CKAN extension for assigning a digital object identifier (DOI) to datasets, using the DataCite DOI service.
When a new dataset is created it is assigned a new DOI. This DOI will be in the format:
http://dx.doi.org/[prefix]/[random 7 digit integer]
If the new dataset is active and public, the DOI and metadata will be registered with DataCite.
If the dataset is draft or private, the DOI will not be registered with DataCite. When the dataset is made active & public, the DOI will be submitted. This allows datasets to be embargoed, but still provides a DOi to be referenced in publications.
You will need an account with a DataCite DOI service provider to use this extension.
This extension can be installed in the same way as any other - download it, activate it and enable the plugin. http://docs.ckan.org/en/latest/extensions/tutorial.html#installing-the-extension
However it will only work if you have signed up for an account with DataCite.
You will need a development / test account to use this plugin in test mode. And to mint active DOIs you will need a live DataCite account.
Uses DataCite Metadata Schema v 3.1 https://schema.datacite.org/meta/kernel-3.1/index.html
Dataset package fields and CKAN config settings are mapped to the DataCite Schema
CKAN Dataset Field | DataCite Schema |
---|---|
dataset:title | title |
dataset:creator | author |
config:ckanext.doi.publisher | publisher |
dataset:notes | description |
resource formats | format |
dataset:tags | subject |
dataset:licence (title) | rights |
dataset:version | version |
dataset:extras spacial | geo_box |
DataCite title and author are mandatory metadata fields, so dataset title and creator fields are made required fields. This has been implemented in the theme layer, with another check in IPackageController.after_update, which raises a DOIMetadataException if the title or author fields do not exist.
It is recommended plugins implementing DOIs add additional validation checks to their schema.
This plugin implements a build_metadata interface, so the metadata can be customised.
See Natural History Museum extension for an implementation of this interface.

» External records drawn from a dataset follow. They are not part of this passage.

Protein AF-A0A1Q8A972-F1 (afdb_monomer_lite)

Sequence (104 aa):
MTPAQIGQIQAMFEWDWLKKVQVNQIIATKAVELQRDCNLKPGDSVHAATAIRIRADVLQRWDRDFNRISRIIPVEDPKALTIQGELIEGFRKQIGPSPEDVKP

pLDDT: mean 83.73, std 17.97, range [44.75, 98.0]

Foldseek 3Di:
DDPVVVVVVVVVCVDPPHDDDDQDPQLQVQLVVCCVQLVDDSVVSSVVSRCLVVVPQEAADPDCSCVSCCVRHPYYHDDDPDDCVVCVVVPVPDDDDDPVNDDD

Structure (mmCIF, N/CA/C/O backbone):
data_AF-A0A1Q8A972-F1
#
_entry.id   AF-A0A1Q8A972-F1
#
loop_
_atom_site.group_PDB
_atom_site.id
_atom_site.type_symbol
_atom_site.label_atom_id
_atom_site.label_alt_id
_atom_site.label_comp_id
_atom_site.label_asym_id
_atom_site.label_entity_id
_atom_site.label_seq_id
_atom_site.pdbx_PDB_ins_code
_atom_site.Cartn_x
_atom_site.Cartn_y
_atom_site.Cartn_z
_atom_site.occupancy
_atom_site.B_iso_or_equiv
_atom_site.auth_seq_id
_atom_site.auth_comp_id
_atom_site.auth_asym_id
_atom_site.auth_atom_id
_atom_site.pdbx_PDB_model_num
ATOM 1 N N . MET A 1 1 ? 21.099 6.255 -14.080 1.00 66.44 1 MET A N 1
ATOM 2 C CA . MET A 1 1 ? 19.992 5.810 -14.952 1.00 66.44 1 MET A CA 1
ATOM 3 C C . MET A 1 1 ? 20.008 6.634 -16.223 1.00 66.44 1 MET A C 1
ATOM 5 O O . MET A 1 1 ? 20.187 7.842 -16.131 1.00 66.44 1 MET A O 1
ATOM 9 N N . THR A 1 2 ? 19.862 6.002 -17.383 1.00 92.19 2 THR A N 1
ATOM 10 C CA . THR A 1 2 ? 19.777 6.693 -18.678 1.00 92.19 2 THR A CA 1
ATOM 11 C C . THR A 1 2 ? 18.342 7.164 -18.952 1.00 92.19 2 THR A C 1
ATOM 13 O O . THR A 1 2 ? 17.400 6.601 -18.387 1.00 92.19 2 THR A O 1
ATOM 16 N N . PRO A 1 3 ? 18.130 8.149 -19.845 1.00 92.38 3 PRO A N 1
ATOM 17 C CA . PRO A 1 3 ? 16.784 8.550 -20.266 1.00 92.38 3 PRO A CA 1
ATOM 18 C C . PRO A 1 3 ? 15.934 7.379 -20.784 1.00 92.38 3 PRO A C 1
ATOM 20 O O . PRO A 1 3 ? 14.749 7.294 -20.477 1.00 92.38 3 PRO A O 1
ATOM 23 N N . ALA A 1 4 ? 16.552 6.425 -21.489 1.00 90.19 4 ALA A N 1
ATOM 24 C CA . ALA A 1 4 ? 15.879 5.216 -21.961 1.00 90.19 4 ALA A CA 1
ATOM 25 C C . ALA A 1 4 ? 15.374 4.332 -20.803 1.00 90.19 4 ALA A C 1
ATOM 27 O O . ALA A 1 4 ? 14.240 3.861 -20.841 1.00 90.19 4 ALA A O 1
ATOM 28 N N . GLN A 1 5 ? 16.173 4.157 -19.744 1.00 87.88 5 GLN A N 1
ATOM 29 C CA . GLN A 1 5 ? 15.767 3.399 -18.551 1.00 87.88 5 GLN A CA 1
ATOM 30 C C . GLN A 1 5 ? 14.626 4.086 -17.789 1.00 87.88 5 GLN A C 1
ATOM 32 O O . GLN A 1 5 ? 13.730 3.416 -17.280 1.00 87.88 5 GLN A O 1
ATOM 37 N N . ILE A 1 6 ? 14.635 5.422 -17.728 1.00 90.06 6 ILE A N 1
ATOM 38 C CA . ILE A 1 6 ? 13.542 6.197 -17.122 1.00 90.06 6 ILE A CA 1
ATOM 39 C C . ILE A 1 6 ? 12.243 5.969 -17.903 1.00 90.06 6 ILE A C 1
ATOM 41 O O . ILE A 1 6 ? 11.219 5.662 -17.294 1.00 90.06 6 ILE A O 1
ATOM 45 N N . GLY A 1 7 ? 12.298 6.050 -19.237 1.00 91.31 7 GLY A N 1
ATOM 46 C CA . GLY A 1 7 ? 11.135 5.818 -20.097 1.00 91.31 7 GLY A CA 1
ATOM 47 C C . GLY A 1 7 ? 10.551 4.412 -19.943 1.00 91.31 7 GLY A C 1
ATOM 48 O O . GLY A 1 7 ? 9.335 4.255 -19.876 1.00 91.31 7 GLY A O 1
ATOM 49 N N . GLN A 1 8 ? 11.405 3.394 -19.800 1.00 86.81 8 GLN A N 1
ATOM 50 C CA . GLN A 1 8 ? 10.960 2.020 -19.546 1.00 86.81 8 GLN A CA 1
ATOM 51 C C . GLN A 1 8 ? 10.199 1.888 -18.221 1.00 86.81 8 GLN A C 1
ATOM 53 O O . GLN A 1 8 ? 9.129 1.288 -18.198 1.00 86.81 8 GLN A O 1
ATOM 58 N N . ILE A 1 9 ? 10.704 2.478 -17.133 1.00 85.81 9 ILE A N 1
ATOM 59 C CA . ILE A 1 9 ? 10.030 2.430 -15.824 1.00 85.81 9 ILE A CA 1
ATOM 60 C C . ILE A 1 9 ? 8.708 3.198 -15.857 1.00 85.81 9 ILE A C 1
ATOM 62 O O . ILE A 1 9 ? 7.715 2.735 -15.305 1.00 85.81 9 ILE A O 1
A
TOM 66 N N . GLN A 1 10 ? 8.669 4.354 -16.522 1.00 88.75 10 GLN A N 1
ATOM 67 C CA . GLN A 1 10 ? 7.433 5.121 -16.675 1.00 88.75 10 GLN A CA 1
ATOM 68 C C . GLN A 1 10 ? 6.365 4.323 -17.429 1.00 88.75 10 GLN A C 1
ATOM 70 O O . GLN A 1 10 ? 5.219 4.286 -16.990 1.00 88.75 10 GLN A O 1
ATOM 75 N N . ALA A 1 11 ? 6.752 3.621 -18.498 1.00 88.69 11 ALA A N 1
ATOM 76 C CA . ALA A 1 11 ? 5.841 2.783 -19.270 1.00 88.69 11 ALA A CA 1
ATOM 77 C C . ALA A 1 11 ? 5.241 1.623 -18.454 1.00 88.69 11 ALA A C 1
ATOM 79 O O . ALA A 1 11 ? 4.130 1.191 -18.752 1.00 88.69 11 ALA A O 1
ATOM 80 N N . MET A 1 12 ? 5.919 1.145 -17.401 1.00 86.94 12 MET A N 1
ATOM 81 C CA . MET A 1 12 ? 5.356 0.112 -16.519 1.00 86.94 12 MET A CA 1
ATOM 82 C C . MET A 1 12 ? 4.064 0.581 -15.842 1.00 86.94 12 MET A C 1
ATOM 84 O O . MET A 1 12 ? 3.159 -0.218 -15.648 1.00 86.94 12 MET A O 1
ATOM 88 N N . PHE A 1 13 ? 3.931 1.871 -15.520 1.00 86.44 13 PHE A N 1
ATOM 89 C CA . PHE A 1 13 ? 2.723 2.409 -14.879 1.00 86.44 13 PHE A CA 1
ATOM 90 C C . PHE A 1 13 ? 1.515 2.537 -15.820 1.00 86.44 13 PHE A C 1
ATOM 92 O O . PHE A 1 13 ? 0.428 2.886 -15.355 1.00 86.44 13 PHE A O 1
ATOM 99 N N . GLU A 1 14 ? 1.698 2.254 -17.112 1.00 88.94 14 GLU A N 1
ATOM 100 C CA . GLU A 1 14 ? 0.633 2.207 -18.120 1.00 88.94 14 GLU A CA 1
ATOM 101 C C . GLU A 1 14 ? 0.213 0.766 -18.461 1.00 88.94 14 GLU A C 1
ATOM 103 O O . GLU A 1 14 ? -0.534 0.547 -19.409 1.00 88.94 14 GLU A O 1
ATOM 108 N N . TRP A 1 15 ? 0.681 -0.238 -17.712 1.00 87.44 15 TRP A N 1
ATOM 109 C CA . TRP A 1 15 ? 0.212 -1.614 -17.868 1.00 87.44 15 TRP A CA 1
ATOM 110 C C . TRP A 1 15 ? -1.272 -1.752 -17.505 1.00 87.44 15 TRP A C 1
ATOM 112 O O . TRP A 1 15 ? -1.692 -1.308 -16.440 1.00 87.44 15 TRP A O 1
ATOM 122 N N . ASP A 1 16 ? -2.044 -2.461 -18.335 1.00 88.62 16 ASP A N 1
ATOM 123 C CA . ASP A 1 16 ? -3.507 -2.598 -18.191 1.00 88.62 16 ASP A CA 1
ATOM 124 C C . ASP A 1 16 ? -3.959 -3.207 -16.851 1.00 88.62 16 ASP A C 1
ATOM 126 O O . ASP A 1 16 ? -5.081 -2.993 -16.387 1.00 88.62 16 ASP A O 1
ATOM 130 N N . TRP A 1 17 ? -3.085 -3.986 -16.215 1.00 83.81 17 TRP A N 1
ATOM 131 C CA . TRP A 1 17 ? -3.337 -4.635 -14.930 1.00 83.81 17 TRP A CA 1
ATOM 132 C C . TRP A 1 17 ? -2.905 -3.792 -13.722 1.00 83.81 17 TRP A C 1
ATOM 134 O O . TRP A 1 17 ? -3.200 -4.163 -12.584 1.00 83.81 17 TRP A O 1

ckanext.doi.account_name =
ckanext.doi.account_password =
ckanext.doi.prefix =
ckanext.doi.publisher =
ckanext.doi.test_mode = True or False
ckanext.doi.site_url = # Defaults to ckan.site_url if not set
ckanext.doi.site_title = # Optional - site title to use in the citation - eg Natural History Museum Data Portal (data.nhm.ac.uk)
Account name, password and prefix will be provided by your DataCite provider.
Publisher is the name of the publishing institution - eg: Natural History Museum.
The site URL is used to build the link back to the dataset:
http://[site_url]/datatset/package_id
If site_url is not set, ckan.site_url will be used instead.
If test mode is set to true, the DOIs will use the DataCite test prefix 10.5072
To delete all test prefixes, use the command:
paster doi delete-tests -c /etc/ckan/default/development.ini
Initial release
A DOI will be created regardless od Dataset status. Only when a dataset is active and public will the DOI and MetaData be published to DataCite.
Removed locking of DOI metadata fields after 10 days. This is an interim solution before implementing DOI versioning.
Added build_metadata interface (and moved custom NHM metadata fields to ckanext-nhm).
Added schema migration command.r
Requires a schema change 001 & 002 - adds DOI published date and removes DOI created columns. See ckanext.doi.migration
Run with:
paster doi upgrade-db -c /etc/ckan/default/development.ini
Features planned for development.
-
DOI versioning - allow option to create a new DOI on update (or if core metadata fields are updated). This new DOI will be linked to the master/original DOI.
-
Embargoed for set length of time. User can select date on which the dataset is to be made public, and the DOI submitted to DataCite.
-
Tests. There are no tests.